• _Recorded data_:
-- -- --

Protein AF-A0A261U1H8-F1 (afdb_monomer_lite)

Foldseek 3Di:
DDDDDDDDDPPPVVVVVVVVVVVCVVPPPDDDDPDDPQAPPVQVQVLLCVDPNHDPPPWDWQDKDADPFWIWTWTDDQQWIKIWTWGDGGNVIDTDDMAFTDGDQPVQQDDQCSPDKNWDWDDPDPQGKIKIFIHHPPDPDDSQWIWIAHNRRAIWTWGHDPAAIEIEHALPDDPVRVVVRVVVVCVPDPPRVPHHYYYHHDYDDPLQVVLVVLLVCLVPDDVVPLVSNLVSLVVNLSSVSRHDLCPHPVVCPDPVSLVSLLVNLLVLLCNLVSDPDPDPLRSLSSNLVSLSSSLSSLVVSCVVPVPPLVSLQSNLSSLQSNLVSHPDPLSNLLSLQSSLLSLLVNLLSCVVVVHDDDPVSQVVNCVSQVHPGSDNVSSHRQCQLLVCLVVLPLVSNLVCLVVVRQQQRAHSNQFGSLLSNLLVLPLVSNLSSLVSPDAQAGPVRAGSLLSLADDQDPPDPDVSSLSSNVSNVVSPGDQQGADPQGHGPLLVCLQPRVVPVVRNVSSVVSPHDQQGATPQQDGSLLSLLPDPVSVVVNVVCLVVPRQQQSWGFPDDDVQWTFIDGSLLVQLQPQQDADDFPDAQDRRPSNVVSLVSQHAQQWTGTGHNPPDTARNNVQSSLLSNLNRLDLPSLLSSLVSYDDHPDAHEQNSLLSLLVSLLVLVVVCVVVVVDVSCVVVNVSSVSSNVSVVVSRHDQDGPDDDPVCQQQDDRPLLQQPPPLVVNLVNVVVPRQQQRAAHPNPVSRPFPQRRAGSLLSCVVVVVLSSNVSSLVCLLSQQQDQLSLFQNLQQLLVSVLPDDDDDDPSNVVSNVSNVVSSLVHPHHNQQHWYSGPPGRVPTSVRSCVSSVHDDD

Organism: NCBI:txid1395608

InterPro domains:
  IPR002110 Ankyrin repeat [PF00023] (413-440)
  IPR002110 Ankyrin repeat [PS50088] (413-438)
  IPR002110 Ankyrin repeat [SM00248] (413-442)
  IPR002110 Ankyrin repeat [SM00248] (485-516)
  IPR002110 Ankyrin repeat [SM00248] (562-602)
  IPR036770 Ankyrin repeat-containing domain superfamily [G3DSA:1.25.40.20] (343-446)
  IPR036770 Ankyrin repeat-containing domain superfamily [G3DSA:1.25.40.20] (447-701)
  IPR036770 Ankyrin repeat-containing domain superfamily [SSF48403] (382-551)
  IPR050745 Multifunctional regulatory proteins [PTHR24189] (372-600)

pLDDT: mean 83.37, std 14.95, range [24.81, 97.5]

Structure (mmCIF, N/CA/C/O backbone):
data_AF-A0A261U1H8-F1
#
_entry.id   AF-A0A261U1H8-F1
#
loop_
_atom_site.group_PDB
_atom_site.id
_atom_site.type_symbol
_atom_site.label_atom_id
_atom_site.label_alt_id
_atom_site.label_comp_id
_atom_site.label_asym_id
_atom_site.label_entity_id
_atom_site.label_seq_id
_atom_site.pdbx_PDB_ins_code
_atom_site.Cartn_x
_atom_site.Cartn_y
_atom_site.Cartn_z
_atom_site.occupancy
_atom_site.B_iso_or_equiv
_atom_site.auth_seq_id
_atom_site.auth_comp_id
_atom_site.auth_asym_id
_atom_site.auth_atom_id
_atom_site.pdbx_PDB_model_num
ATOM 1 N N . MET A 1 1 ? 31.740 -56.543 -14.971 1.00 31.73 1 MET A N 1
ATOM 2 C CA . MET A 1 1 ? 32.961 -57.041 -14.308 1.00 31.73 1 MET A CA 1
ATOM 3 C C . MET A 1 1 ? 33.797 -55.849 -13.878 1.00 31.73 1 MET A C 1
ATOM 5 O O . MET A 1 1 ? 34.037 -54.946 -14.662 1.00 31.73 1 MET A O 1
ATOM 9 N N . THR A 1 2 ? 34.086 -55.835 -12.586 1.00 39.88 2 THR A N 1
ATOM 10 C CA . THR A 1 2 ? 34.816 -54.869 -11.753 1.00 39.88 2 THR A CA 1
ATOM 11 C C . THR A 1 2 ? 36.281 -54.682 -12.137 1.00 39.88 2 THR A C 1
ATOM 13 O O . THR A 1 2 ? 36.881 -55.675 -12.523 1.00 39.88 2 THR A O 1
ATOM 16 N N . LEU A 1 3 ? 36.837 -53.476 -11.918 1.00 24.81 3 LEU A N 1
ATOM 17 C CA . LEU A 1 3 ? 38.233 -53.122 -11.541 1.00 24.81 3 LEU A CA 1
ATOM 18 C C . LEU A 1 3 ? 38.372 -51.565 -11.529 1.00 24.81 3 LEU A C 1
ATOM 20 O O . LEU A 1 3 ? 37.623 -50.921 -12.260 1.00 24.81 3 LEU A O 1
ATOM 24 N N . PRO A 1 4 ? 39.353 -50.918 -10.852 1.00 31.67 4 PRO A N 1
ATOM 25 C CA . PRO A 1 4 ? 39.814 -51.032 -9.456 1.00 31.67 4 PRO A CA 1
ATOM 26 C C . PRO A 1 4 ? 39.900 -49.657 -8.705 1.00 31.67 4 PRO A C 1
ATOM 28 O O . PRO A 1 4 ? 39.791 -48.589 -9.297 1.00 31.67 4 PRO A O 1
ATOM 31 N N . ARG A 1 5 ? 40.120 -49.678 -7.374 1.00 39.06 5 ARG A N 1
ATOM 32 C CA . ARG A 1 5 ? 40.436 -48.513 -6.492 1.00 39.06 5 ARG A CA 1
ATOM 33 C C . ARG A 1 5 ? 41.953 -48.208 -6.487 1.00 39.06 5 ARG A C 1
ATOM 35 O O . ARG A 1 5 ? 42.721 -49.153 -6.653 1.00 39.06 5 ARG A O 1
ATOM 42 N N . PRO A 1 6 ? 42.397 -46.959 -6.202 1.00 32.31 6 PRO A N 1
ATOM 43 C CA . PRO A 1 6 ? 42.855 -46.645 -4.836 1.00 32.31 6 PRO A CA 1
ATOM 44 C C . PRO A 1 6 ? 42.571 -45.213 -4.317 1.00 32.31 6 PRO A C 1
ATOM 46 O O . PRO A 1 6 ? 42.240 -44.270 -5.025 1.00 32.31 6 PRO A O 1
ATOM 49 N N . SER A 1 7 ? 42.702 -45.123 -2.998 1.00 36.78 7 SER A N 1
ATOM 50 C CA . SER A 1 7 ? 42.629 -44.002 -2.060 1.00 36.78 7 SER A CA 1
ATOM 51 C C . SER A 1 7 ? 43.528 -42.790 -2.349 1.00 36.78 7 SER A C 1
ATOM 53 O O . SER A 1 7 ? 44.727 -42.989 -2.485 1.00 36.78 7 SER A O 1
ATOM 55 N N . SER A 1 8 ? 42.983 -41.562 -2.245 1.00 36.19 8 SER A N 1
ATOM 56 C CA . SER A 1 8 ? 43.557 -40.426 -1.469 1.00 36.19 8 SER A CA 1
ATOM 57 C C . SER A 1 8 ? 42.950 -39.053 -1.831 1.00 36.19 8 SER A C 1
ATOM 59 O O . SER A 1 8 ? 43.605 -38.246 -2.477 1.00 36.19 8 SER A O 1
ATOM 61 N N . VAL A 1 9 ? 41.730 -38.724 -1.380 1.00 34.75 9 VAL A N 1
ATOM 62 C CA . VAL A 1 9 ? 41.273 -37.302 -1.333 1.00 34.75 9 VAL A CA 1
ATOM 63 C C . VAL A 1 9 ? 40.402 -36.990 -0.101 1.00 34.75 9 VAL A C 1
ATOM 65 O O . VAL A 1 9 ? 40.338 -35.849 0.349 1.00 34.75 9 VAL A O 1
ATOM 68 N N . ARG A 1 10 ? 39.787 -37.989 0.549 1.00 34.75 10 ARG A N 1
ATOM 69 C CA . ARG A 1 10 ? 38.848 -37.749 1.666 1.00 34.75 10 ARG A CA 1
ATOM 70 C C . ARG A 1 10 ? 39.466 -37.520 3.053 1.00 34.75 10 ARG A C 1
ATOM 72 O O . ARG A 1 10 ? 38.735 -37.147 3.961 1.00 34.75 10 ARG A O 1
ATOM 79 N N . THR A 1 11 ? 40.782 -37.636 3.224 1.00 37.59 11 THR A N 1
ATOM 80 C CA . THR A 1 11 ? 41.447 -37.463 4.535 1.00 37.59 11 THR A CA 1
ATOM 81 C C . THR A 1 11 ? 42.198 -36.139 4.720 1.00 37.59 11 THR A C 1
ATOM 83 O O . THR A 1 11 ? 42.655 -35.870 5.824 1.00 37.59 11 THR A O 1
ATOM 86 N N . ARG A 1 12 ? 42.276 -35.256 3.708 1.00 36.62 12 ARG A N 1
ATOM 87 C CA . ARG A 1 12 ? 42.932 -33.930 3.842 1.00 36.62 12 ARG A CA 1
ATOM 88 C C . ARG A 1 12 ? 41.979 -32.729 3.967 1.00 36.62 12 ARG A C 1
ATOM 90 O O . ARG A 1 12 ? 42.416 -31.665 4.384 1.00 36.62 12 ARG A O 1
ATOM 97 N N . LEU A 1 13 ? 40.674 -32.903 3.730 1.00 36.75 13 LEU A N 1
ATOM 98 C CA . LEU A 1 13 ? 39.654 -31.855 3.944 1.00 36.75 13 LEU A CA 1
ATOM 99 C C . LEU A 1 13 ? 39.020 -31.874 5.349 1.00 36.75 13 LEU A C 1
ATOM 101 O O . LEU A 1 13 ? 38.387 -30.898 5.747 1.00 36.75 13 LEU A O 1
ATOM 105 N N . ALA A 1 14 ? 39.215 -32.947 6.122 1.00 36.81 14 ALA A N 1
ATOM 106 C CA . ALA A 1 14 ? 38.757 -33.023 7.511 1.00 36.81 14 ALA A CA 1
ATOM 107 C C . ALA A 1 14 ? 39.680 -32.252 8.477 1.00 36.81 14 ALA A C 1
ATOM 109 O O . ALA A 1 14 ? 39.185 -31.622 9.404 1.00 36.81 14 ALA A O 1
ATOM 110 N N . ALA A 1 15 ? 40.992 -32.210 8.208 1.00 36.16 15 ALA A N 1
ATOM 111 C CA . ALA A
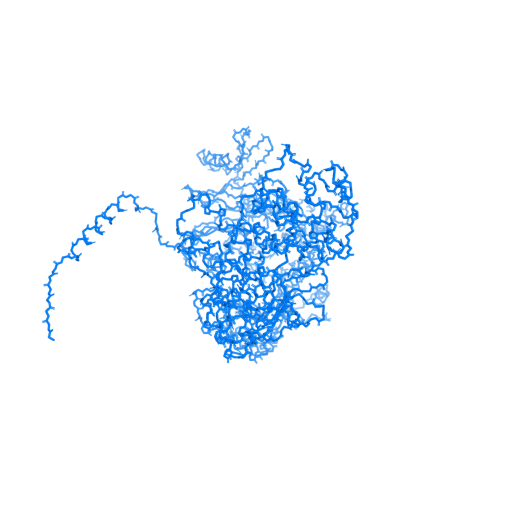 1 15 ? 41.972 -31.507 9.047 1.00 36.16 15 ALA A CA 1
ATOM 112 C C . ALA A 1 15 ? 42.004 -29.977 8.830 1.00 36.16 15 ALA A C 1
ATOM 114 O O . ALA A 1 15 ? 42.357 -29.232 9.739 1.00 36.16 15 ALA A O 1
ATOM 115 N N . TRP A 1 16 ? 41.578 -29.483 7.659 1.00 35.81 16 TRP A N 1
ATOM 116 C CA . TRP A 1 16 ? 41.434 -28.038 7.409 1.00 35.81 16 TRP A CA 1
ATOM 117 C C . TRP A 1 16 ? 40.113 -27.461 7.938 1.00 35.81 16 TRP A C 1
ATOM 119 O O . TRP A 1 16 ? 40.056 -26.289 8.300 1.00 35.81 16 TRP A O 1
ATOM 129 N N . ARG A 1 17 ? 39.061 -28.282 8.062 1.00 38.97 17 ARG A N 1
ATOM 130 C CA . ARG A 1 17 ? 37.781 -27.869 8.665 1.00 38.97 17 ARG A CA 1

-- -- --

• _Assigned task_: Skip the pictures and retype exactly the lines from the one that contains "ATOM 107 C C" to the last line of the records.

• _Reply to the task_:
ATOM 107 C C . ALA A 1 14 ? 39.680 -32.252 8.477 1.00 36.81 14 ALA A C 1
ATOM 109 O O . ALA A 1 14 ? 39.185 -31.622 9.404 1.00 36.81 14 ALA A O 1
ATOM 110 N N . ALA A 1 15 ? 40.992 -32.210 8.208 1.00 36.16 15 ALA A N 1
ATOM 111 C CA . ALA A
 1 15 ? 41.972 -31.507 9.047 1.00 36.16 15 ALA A CA 1
ATOM 112 C C . ALA A 1 15 ? 42.004 -29.977 8.830 1.00 36.16 15 ALA A C 1
ATOM 114 O O . ALA A 1 15 ? 42.357 -29.232 9.739 1.00 36.16 15 ALA A O 1
ATOM 115 N N . TRP A 1 16 ? 41.578 -29.483 7.659 1.00 35.81 16 TRP A N 1
ATOM 116 C CA . TRP A 1 16 ? 41.434 -28.038 7.409 1.00 35.81 16 TRP A CA 1
ATOM 117 C C . TRP A 1 16 ? 40.113 -27.461 7.938 1.00 35.81 16 TRP A C 1
ATOM 119 O O . TRP A 1 16 ? 40.056 -26.289 8.300 1.00 35.81 16 TRP A O 1
ATOM 129 N N . ARG A 1 17 ? 39.061 -28.282 8.062 1.00 38.97 17 ARG A N 1
ATOM 130 C CA . ARG A 1 17 ? 37.781 -27.869 8.665 1.00 38.97 17 ARG A CA 1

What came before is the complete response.